Role permission inconsistencies

[YvonneW]

While going through the role permissions observed the following:

Certificate Management

1. Observation: There are two groups of permission dedicated for certificate management.

   • device-mgt >> admin >> certificates : Has permissions to 'add', 'delete', 'details', 'verify', and 'view'
   • device-mgt >> certificates : Has permission to 'manage'.

2. Analysis: Looks like there are two basic user personas we are trying to tackle with this permission model:

   • Admin : related to device-mgt >> admin >> certificates
   • Generic user : device-mgt >> certificates

3. Questions:

   • Q1: If we are associating, manage to generic users, why haven't we granularized (i.e., ability to grant permissions to add, delete, details, verify, and view certificates)?
   • Q2: Does 'manage' indicate the permission to add, delete, details, verify, and view as well? If 'Yes' isn't this more appropriate to an 'Admin' user, rather than a generic user?
   • Q3: What are the functionality associated with 'view,' 'details' and 'verify'?

Device Type Management

1. Observation: There are three groups of permission dedicated for certificate management.

   • device-mgt >> admin >> device-type : The permission it self is 'device-type'
   • device-mgt >> device-type : Has permission to 'add'
   • device-mgt >> devicetype : Has permissions to 'deploy

2. Analysis: Mainly two user personas associtated with the permission model:

   • Admin : related to device-mgt >> admin >> device-type
   • Generic user : device-mgt >> device-type, and device-mgt >> devicetype

3. Questions:

   • Q1: What are the associated functionality for the 'device-mgt >> admin >> device-type' permission?
   • Q2: Why are we having to separate groups to grant 'add', and 'deploy' permissions?

Group Management

1. Observation: There are two groups of permission dedicated for group management.

   • device-mgt >> admin >> groups : Has permission to 'view'
   • device-mgt >> groups : Has permissions to 'add', 'devices', 'remove', 'roles', 'share', 'update', and 'view'.

2. Analysis: Mainly two user personas associtated with the permission model:

   • Admin : related to device-mgt >> admin >> groups
   • Generic user : device-mgt >> groups

3. Questions:

   • Q1: Why are we having a dedicated check box under admin simply to view groups?
   • Q2: Why are we having 'add', 'remove', and 'view' under device-mgt >> groups >> devices ?
   • Q3: Why are we only having 'view' under device-mgt >> groups >> roles?

Device Management

1. Observation: There are two groups of permission dedicated for device management.

   • device-mgt >> device : Has permission to 'subscribe' under the subcategory 'api'
   • device-mgt >> devices : Has the subcategories: 'any device', 'change status', 'disenroll', 'enroll', and 'owning-device'.

2. Analysis: Looks like there is only one user persona applicable for both permission structures.

3. Questions:

   • Q1: Why are we having two separate permission structures for device related functionality?
   • Q2: Why do we have to place 'subscribe' under 'api' as a trivial category?
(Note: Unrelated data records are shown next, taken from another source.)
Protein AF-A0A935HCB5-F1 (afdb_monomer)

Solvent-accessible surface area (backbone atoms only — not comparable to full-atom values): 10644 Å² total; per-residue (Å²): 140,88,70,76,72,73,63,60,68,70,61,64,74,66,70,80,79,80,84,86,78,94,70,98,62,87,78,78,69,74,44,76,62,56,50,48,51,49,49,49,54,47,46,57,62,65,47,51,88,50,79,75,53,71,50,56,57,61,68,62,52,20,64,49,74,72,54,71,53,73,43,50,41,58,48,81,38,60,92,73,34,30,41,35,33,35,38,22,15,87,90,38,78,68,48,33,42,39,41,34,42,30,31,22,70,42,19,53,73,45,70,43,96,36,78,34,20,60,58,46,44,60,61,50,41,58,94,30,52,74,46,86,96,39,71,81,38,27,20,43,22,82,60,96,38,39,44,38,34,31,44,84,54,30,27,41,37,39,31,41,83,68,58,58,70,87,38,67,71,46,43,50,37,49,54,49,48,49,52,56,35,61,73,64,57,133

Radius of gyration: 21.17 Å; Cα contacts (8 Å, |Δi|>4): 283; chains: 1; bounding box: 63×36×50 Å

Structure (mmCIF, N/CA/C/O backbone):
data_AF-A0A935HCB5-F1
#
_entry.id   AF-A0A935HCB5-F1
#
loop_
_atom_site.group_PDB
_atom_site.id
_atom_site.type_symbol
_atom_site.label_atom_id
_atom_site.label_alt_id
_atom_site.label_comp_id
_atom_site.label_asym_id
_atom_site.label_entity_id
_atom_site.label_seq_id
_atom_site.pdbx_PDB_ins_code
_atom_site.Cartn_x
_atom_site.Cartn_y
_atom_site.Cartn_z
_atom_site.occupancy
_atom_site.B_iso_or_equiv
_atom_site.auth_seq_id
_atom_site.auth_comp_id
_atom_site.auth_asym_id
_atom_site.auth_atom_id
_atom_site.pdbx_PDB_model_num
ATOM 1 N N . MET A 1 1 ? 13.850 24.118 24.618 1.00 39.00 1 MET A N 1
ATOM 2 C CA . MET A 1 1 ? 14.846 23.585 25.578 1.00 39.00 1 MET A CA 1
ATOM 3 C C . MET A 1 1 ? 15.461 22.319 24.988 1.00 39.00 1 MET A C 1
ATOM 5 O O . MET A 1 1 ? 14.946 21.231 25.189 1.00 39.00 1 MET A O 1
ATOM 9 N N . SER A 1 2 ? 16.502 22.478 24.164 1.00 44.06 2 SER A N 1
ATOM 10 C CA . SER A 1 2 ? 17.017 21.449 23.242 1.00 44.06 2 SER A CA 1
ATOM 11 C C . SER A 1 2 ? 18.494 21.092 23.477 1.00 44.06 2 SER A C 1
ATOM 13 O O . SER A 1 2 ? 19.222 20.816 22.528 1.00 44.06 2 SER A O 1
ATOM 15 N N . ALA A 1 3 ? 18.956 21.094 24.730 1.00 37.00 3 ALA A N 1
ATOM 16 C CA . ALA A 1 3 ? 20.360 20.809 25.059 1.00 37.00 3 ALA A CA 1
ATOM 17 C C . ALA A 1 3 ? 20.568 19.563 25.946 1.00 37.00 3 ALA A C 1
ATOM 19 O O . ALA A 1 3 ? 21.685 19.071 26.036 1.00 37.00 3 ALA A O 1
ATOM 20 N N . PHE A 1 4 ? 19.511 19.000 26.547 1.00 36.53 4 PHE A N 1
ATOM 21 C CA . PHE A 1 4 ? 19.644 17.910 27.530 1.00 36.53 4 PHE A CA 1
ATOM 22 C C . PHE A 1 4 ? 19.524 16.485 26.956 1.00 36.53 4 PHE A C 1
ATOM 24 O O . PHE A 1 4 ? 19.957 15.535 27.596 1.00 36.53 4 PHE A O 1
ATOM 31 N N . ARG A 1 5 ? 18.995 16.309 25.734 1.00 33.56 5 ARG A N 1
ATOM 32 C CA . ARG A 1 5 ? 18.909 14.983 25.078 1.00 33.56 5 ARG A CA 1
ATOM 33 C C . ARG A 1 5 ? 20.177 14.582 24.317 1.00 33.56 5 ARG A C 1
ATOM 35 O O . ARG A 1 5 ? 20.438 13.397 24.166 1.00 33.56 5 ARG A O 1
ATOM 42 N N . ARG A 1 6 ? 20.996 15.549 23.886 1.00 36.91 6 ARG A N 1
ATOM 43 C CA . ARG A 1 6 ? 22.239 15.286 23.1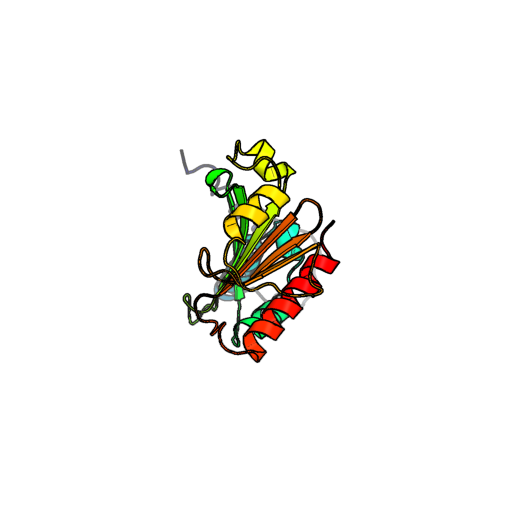34 1.00 36.91 6 ARG A CA 1
ATOM 44 C C . ARG A 1 6 ? 23.404 14.814 24.015 1.00 36.91 6 ARG A C 1
ATOM 46 O O . ARG A 1 6 ? 24.379 14.303 23.483 1.00 36.91 6 ARG A O 1
ATOM 53 N N . LEU A 1 7 ? 23.290 14.933 25.342 1.00 36.41 7 LEU A N 1
ATOM 54 C CA . LEU A 1 7 ? 24.334 14.502 26.279 1.00 36.41 7 LEU A CA 1
ATOM 55 C C . LEU A 1 7 ? 24.244 13.013 26.671 1.00 36.41 7 LEU A C 1
ATOM 57 O O . LEU A 1 7 ? 25.212 12.466 27.185 1.00 36.41 7 LEU A O 1
ATOM 61 N N . LEU A 1 8 ? 23.105 12.351 26.433 1.00 35.38 8 LEU A N 1
ATOM 62 C CA . LEU A 1 8 ? 22.859 10.982 26.912 1.00 35.38 8 LEU A CA 1
ATOM 63 C C . LEU A 1 8 ? 23.264 9.883 25.914 1.00 35.38 8 LEU A C 1
ATOM 65 O O . LEU A 1 8 ? 23.608 8.788 26.344 1.00 35.38 8 LEU A O 1
ATOM 69 N N . CYS A 1 9 ? 23.320 10.161 24.606 1.00 34.81 9 CYS A N 1
ATOM 70 C CA . CYS A 1 9 ? 23.762 9.165 23.614 1.00 34.81 9 CYS A CA 1
ATOM 71 C C . CYS A 1 9 ? 25.289 9.076 23.455 1.00 34.81 9 CYS A C 1
ATOM 73 O O . CYS A 1 9 ? 25.794 8.041 23.034 1.00 34.81 9 CYS A O 1
ATOM 75 N N . ALA A 1 10 ? 26.042 10.113 23.839 1.00 36.72 10 ALA A N 1
ATOM 76 C CA . ALA A 1 10 ? 27.508 10.104 23.759 1.00 36.72 10 ALA A CA 1
ATOM 77 C C . ALA A 1 10 ? 28.186 9.309 24.896 1.00 36.72 10 ALA A C 1
ATOM 79 O O . ALA A 1 10 ? 29.373 9.008 24.813 1.00 36.72 10 ALA A O 1
ATOM 80 N N . LEU A 1 11 ? 27.441 8.954 25.950 1.00 35.06 11 LEU A N 1
ATOM 81 C CA . LEU A 1 11 ? 27.964 8.250 27.129 1.00 35.06 11 LEU A CA 1
ATOM 82 C C . LEU A 1 11 ? 27.707 6.734 27.123 1.00 35.06 11 LEU A C 1
ATOM 84 O O . LEU A 1 11 ? 28.282 6.027 27.943 1.00 35.06 11 LEU A O 1
ATOM 88 N N . ALA A 1 12 ? 26.892 6.220 26.196 1.00 39.59 12 ALA A N 1
ATOM 89 C CA . ALA A 1 12 ? 26.627 4.782 26.094 1.00 39.59 12 ALA A CA 1
ATOM 90 C C . ALA A 1 12 ? 27.656 4.031 25.225 1.00 39.59 12 ALA A C 1
ATOM 92 O O . ALA A 1 12 ? 27.880 2.844 25.436 1.00 39.59 12 ALA A O 1
ATOM 93 N N . VAL A 1 13 ? 28.325 4.714 24.286 1.00 41.19 13 VAL A N 1
ATOM 94 C CA . VAL A 1 13 ? 29.263 4.075 23.337 1.00 41.19 13 VAL A CA 1
ATOM 95 C C . VAL A 1 13 ? 30.690 3.962 23.897 1.00 41.19 13 VAL A C 1
ATOM 97 O O . VAL A 1 13 ? 31.455 3.100 23.479 1.00 41.19 13 VAL A O 1
ATOM 100 N N . THR A 1 14 ? 31.058 4.756 24.905 1.00 43.09 14 THR A N 1
ATOM 101 C CA . THR A 1 14 ? 32.381 4.675 25.558 1.00 43.09 14 THR A CA 1
ATOM 102 C C . THR A 1 14 ? 32.436 3.702 26.740 1.00 43.09 14 THR A C 1
ATOM 104 O O . THR A 1 14 ? 33.524 3.402 27.226 1.00 43.09 14 THR A O 1
ATOM 107 N N . ALA A 1 15 ? 31.301 3.151 27.183 1.00 35.25 15 ALA A N 1
ATOM 108 C CA . ALA A 1 15 ? 31.237 2.280 28.360 1.00 35.25 15 ALA A CA 1
ATOM 109 C C . ALA A 1 15 ? 31.449 0.775 28.075 1.00 35.25 15 ALA A C 1
ATOM 111 O O . ALA A 1 15 ? 31.392 -0.021 29.008 1.00 35.25 15 ALA A O 1
ATOM 112 N N . LEU A 1 16 ? 31.730 0.371 26.827 1.00 41.81 16 LEU A N 1
ATOM 113 C CA . LEU A 1 16 ? 32.046 -1.028 26.478 1.00 41.81 16 LEU A CA 1
ATOM 114 C C . LEU A 1 16 ? 33.516 -1.293 26.114 1.00 41.81 16 LEU A C 1
ATOM 116 O O . LEU A 1 16 ? 33.847 -2.398 25.697 1.00 41.81 16 LEU A O 1
ATOM 120 N N . VAL A 1 17 ? 34.423 -0.334 26.331 1.00 48.28 17 VAL A N 1
ATOM 121 C CA . VAL A 1 17 ? 35.870 -0.538 26.109 1.00 48.28 17 VAL A CA 1
ATOM 122 C C . VAL A 1 17 ? 36.673 -0.201 27.364 1.00 48.28 17 VAL A C 1
ATOM 124 O O . VAL A 1 17 ? 37.635 0.554 27.320 1.00 48.28 17 VAL A O 1
ATOM 127 N N . ALA A 1 18 ? 36.262 -0.725 28.519 1.00 47.56 18 ALA A N 1
ATOM 128 C CA . ALA A 1 18 ? 37.113 -0.737 29.711 1.00 47.56 18 ALA A CA 1
ATOM 129 C C . ALA A 1 18 ? 36.573 -1.689 30.783 1.00 47.56 18 ALA A C 1
ATOM 131 O O . ALA A 1 18 ? 36.205 -1.236 31.859 1.00 47.56 18 ALA A O 1
ATOM 132 N N . CYS A 1 19 ? 36.517 -2.997 30.517 1.00 40.78 19 CYS A N 1
ATOM 133 C CA . CYS A 1 19 ? 36.631 -4.015 31.569 1.00 40.78 19 CYS A CA 1
ATOM 134 C C . CYS A 1 19 ? 36.798 -5.412 30.958 1.00 40.78 19 CYS A C 1
ATOM 136 O O . CYS A 1 19 ? 35.826 -6.027 30.535 1.00 40.78 19 CYS A O 1
ATOM 138 N N . GLY A 1 20 ? 38.030 -5.926 30.993 1.00 34.72 20 GLY A N 1
ATOM 139 C CA . GLY A 1 20 ? 38.280 -7.368 31.031 1.00 34.72 20 GLY A CA 1
ATOM 140 C C . GLY A 1 20 ? 39.105 -7.940 29.881 1.00 34.72 20 GLY A C 1
ATOM 141 O O . GLY A 1 20 ? 38.568 -8.257 28.831 1.00 34.72 20 GLY A O 1
ATOM 142 N N . GLY A 1 21 ? 40.385 -8.206 30.158 1.00 33.06 21 GLY A N 1
ATOM 143 C CA . GLY A 1 21 ? 41.094 -9.326 29.534 1.00 33.06 21 GLY A CA 1
ATOM 144 C C . GLY A 1 21 ? 42.172 -8.952 28.524 1.00 33.06 21 GLY A C 1
ATOM 145 O O . GLY A 1 21 ? 41.918 -8.829 27.336 1.00 33.06 21 GLY A O 1
ATOM 146 N N . SER A 1 22 ? 43.403 -8.861 29.023 1.00 46.97 22 SER A N 1
ATOM 147 C CA . SER A 1 22 ? 44.644 -9.019 28.263 1.00 46.97 22 SER A CA 1
ATOM 148 C C . SER A 1 22 ? 44.552 -10.179 27.265 1.00 46.97 22 SER A C 1
ATOM 150 O O . SER A 1 22 ? 44.467 -11.318 27.711 1.00 46.97 22 SER A O 1
ATOM 152 N N . ASN A 1 23 ? 44.628 -9.896 25.961 1.00 39.84 23 ASN A N 1
ATOM 153 C CA . ASN A 1 23 ? 45.233 -10.757 24.939 1.00 39.84 23 ASN A CA 1
ATOM 154 C C . ASN A 1 23 ? 45.494 -9.947 23.656 1.00 39.84 23 ASN A C 1
ATOM 156 O O . ASN A 1 23 ? 44.673 -9.135 23.241 1.00 39.84 23 ASN A O 1
ATOM 160 N N . ASN A 1 24 ? 46.676 -10.158 23.075 1.00 46.94 24 ASN A N 1
ATOM 161 C CA . ASN A 1 24 ? 47.143 -9.572 21.819 1.00 46.94 24 ASN A CA 1
ATOM 162 C C . ASN A 1 24 ? 46.304 -10.063 20.629 1.00 46.94 24 ASN A C 1
ATOM 164 O O . ASN A 1 24 ? 46.693 -11.020 19.968 1.00 46.94 24 ASN A O 1
ATOM 168 N N . ASP A 1 25 ? 45.221 -9.365 20.318 1.00 40.09 25 ASP A N 1
ATOM 169 C CA . ASP A 1 25 ? 44.658 -9.338 18.972 1.00 40.09 25 ASP A CA 1
ATOM 170 C C . ASP A 1 25 ? 44.568 -7.882 18.537 1.00 40.09 25 ASP A C 1
ATOM 172 O O . ASP A 1 25 ? 44.240 -7.006 19.339 1.00 40.09 25 ASP A O 1
ATOM 176 N N . ALA A 1 26 ? 44.949 -7.616 17.287 1.00 42.28 26 ALA A N 1
ATOM 177 C CA . ALA A 1 26 ? 44.940 -6.284 16.705 1.00 42.28 26 ALA A CA 1
ATOM 178 C C . ALA A 1 26 ? 43.596 -5.613 17.004 1.00 42.28 26 ALA A C 1
ATOM 180 O O . ALA A 1 26 ? 42.560 -6.021 16.477 1.00 42.28 26 ALA A O 1
ATOM 181 N N . SER A 1 27 ? 43.608 -4.597 17.869 1.00 42.66 27 SER A N 1
ATOM 182 C CA . SER A 1 27 ? 42.447 -3.752 18.071 1.00 42.66 27 SER A CA 1
ATOM 183 C C . SER A 1 27 ? 42.228 -3.018 16.757 1.00 42.66 27 SER A C 1
ATOM 185 O O . SER A 1 27 ? 42.880 -2.019 16.460 1.00 42.66 27 SER A O 1
ATOM 187 N N . VAL A 1 28 ? 41.344 -3.559 15.921 1.00 49.78 28 VAL A N 1
ATOM 188 C CA . VAL A 1 28 ? 40.795 -2.844 14.776 1.00 49.78 28 VAL A CA 1
ATOM 189 C C . VAL A 1 28 ? 40.025 -1.676 15.379 1.00 49.78 28 VAL A C 1
ATOM 191 O O . VAL A 1 28 ? 38.866 -1.796 15.770 1.00 49.78 28 VAL A O 1
ATOM 194 N N . GLN A 1 29 ? 40.727 -0.565 15.588 1.00 52.69 29 GLN A N 1
ATOM 195 C CA . GLN A 1 29 ? 40.117 0.683 15.997 1.00 52.69 29 GLN A CA 1
ATOM 196 C C . GLN A 1 29 ? 39.261 1.125 14.822 1.00 52.69 29 GLN A C 1
ATOM 198 O O . GLN A 1 29 ? 39.796 1.541 13.795 1.00 52.69 29 GLN A O 1
ATOM 203 N N . ALA A 1 30 ? 37.943 0.990 14.975 1.00 56.56 30 ALA A N 1
ATOM 204 C CA . ALA A 1 30 ? 36.988 1.558 14.040 1.00 56.56 30 ALA A CA 1
ATOM 205 C C . ALA A 1 30 ? 37.356 3.029 13.828 1.00 56.56 30 ALA A C 1
ATOM 207 O O . ALA A 1 30 ? 37.472 3.803 14.788 1.00 56.56 30 ALA A O 1
ATOM 208 N N . THR A 1 31 ? 37.619 3.396 12.580 1.00 75.44 31 THR A N 1
ATOM 209 C CA . THR A 1 31 ? 37.942 4.774 12.245 1.00 75.44 31 THR A CA 1
ATOM 210 C C . THR A 1 31 ? 36.702 5.645 12.457 1.00 75.44 31 THR A C 1
ATOM 212 O O . THR A 1 31 ? 35.573 5.152 12.445 1.00 75.44 31 THR A O 1
ATOM 215 N N . PRO A 1 32 ? 36.862 6.966 12.617 1.00 57.91 32 PRO A N 1
ATOM 216 C CA . PRO A 1 32 ? 35.721 7.876 12.635 1.00 57.91 32 PRO A CA 1
ATOM 217 C C . PRO A 1 32 ? 34.817 7.757 11.395 1.00 57.91 32 PRO A C 1
ATOM 219 O O . PRO A 1 32 ? 33.631 8.054 11.502 1.00 57.91 32 PRO A O 1
ATOM 222 N N . ALA A 1 33 ? 35.354 7.307 10.253 1.00 59.72 33 ALA A N 1
ATOM 223 C CA . ALA A 1 33 ? 34.578 7.001 9.052 1.00 59.72 33 ALA A CA 1
ATOM 224 C C . ALA A 1 33 ? 33.769 5.705 9.216 1.00 59.72 33 ALA A C 1
ATOM 226 O O . ALA A 1 33 ? 32.572 5.730 8.976 1.00 59.72 33 ALA A O 1
ATOM 227 N N . ASP A 1 34 ? 34.360 4.632 9.753 1.00 59.25 34 ASP A N 1
ATOM 228 C CA . ASP A 1 34 ? 33.638 3.377 10.031 1.00 59.25 34 ASP A CA 1
ATOM 229 C C . ASP A 1 34 ? 32.508 3.580 11.051 1.00 59.25 34 ASP A C 1
ATOM 231 O O . ASP A 1 34 ? 31.443 2.977 10.952 1.00 59.25 34 ASP A O 1
ATOM 235 N N . VAL A 1 35 ? 32.718 4.465 12.033 1.00 53.00 35 VAL A N 1
ATOM 236 C CA . VAL A 1 35 ? 31.681 4.856 12.998 1.00 53.00 35 VAL A CA 1
ATOM 237 C C . VAL A 1 35 ? 30.616 5.727 12.333 1.00 53.00 35 VAL A C 1
ATOM 239 O O . VAL A 1 35 ? 29.441 5.563 12.638 1.00 53.00 35 VAL A O 1
ATOM 242 N N . ALA A 1 36 ? 30.985 6.634 11.427 1.00 50.62 36 ALA A N 1
ATOM 243 C CA . ALA A 1 36 ? 30.023 7.450 10.689 1.00 50.62 36 ALA A CA 1
ATOM 244 C C . ALA A 1 36 ? 29.175 6.608 9.724 1.00 50.62 36 ALA A C 1
ATOM 246 O O . ALA A 1 36 ? 27.964 6.798 9.689 1.00 50.62 36 ALA A O 1
ATOM 247 N N . ASP A 1 37 ? 29.778 5.642 9.032 1.00 56.66 37 ASP A N 1
ATOM 248 C CA . ASP A 1 37 ? 29.096 4.701 8.142 1.00 56.66 37 ASP A CA 1
ATOM 249 C C . ASP A 1 37 ? 28.217 3.734 8.937 1.00 56.66 37 ASP A C 1
ATOM 251 O O . ASP A 1 37 ? 27.072 3.502 8.567 1.00 56.66 37 ASP A O 1
ATOM 255 N N . ALA A 1 38 ? 28.681 3.238 10.087 1.00 52.44 38 ALA A N 1
ATOM 256 C CA . ALA A 1 38 ? 27.861 2.417 10.974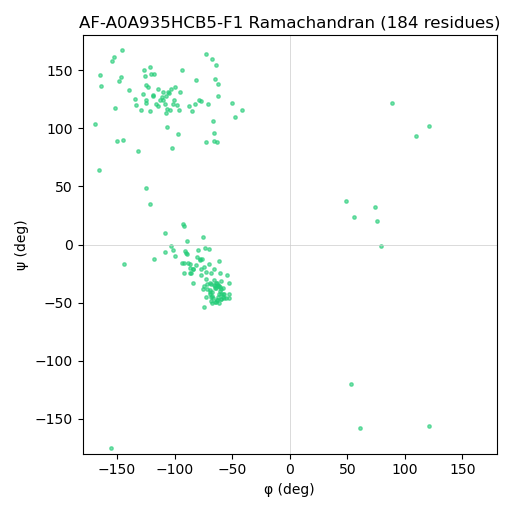 1.00 52.44 38 ALA A CA 1
ATOM 257 C C . ALA A 1 38 ? 26.718 3.212 11.625 1.00 52.44 38 ALA A C 1
ATOM 259 O O . ALA A 1 38 ? 25.646 2.659 11.839 1.00 52.44 38 ALA A O 1
ATOM 260 N N . VAL A 1 39 ? 26.908 4.500 11.935 1.00 48.91 39 VAL A N 1
ATOM 261 C CA . VAL A 1 39 ? 25.853 5.388 12.454 1.00 48.91 39 VAL A CA 1
ATOM 262 C C . VAL A 1 39 ? 24.880 5.791 11.351 1.00 48.91 39 VAL A C 1
ATOM 264 O O . VAL A 1 39 ? 23.692 5.888 11.630 1.00 48.91 39 VAL A O 1
ATOM 267 N N . ALA A 1 40 ? 25.338 5.984 10.114 1.00 50.94 40 ALA A N 1
ATOM 268 C CA . ALA A 1 40 ? 24.479 6.201 8.955 1.00 50.94 40 ALA A CA 1
ATOM 269 C C . ALA A 1 40 ? 23.670 4.938 8.636 1.00 50.94 40 ALA A C 1
ATOM 271 O O . ALA A 1 40 ? 22.454 5.028 8.541 1.00 50.94 40 ALA A O 1
ATOM 272 N N . ALA A 1 41 ? 24.300 3.762 8.622 1.00 52.50 41 ALA A N 1
ATOM 273 C CA . ALA A 1 41 ? 23.631 2.474 8.457 1.00 52.50 41 ALA A CA 1
ATOM 274 C C . ALA A 1 41 ? 22.679 2.156 9.625 1.00 52.50 41 ALA A C 1
ATOM 276 O O . ALA A 1 41 ? 21.588 1.633 9.419 1.00 52.50 41 ALA A O 1
ATOM 277 N N . ALA A 1 42 ? 23.042 2.508 10.863 1.00 43.91 42 ALA A N 1
ATOM 278 C CA . ALA A 1 42 ? 22.166 2.367 12.024 1.00 43.91 42 ALA A CA 1
ATOM 279 C C . ALA A 1 42 ? 21.034 3.405 12.038 1.00 43.91 42 ALA A C 1
ATOM 281 O O . ALA A 1 42 ? 19.964 3.107 12.553 1.00 43.91 42 ALA A O 1
ATOM 282 N N . ALA A 1 43 ? 21.237 4.602 11.478 1.00 38.91 43 ALA A N 1
ATOM 283 C CA . ALA A 1 43 ? 20.198 5.616 11.304 1.00 38.91 43 ALA A CA 1
ATOM 284 C C . ALA A 1 43 ? 19.247 5.252 10.154 1.00 38.91 43 ALA A C 1
ATOM 286 O O . ALA A 1 43 ? 18.040 5.399 10.308 1.00 38.91 43 ALA A O 1
ATOM 287 N N . GLU A 1 44 ? 19.755 4.692 9.056 1.00 48.47 44 GLU A N 1
ATOM 288 C CA . GLU A 1 44 ? 18.955 4.034 8.016 1.00 48.47 44 GLU A CA 1
ATOM 289 C C . GLU A 1 44 ? 18.155 2.864 8.606 1.00 48.47 44 GLU A C 1
ATOM 291 O O . GLU A 1 44 ? 16.972 2.717 8.307 1.00 48.47 44 GLU A O 1
ATOM 296 N N . ALA A 1 45 ? 18.736 2.112 9.547 1.00 50.19 45 ALA A N 1
ATOM 297 C CA . ALA A 1 45 ? 18.027 1.075 10.295 1.00 50.19 45 ALA A CA 1
ATOM 298 C C . ALA A 1 45 ? 17.060 1.614 11.376 1.00 50.19 45 ALA A C 1
ATOM 300 O O . ALA A 1 45 ? 16.169 0.879 11.799 1.00 50.19 45 ALA A O 1
ATOM 301 N N . SER A 1 46 ? 17.194 2.869 11.843 1.00 46.62 46 SER A N 1
ATOM 302 C CA . SER A 1 46 ? 16.375 3.428 12.939 1.00 46.62 46 SER A CA 1
ATOM 303 C C . SER A 1 46 ? 15.240 4.353 12.496 1.00 46.62 46 SER A C 1
ATOM 305 O O . SER A 1 46 ? 14.484 4.807 13.356 1.00 46.62 46 SER A O 1
ATOM 307 N N . ILE A 1 47 ? 15.107 4.672 11.207 1.00 51.06 47 ILE A N 1
ATOM 308 C CA . ILE A 1 47 ? 14.020 5.532 10.706 1.00 51.06 47 ILE A CA 1
ATOM 309 C C . ILE A 1 47 ? 12.702 4.747 10.528 1.00 51.06 47 ILE A C 1
ATOM 311 O O . ILE A 1 47 ? 11.639 5.352 10.435 1.00 51.06 47 ILE A O 1
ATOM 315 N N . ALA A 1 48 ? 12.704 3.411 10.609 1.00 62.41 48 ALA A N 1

Is it possible/wrong to depict the permission as 'device-mgt >> device >> 'subscribe api' ?

Notifications Q1: Is it possible/wrong to indicate 'view notifications', instead of 'device-mgt >> notifications >> view', as the current structure requires a user to tick off two checkboxes to grant the privilege?

Authorization Q1: Is it possible/wrong to indicate 'verify authorization', instead of 'device-mgt >> authorization >> verify'?

Application Management Q1: Is it possible/wrong to indicate 'manage applications', instead of 'device-mgt >> applications >> manage'?

Configuration Management Is 'Configuration Management' as same as 'platform-configurations' ?

[stale[bot]]

This issue has been automatically marked as stale because it has not had recent activity. It will be closed if no further activity occurs.

[stale[bot]]

This issue has been automatically marked as stale because it has not had recent activity.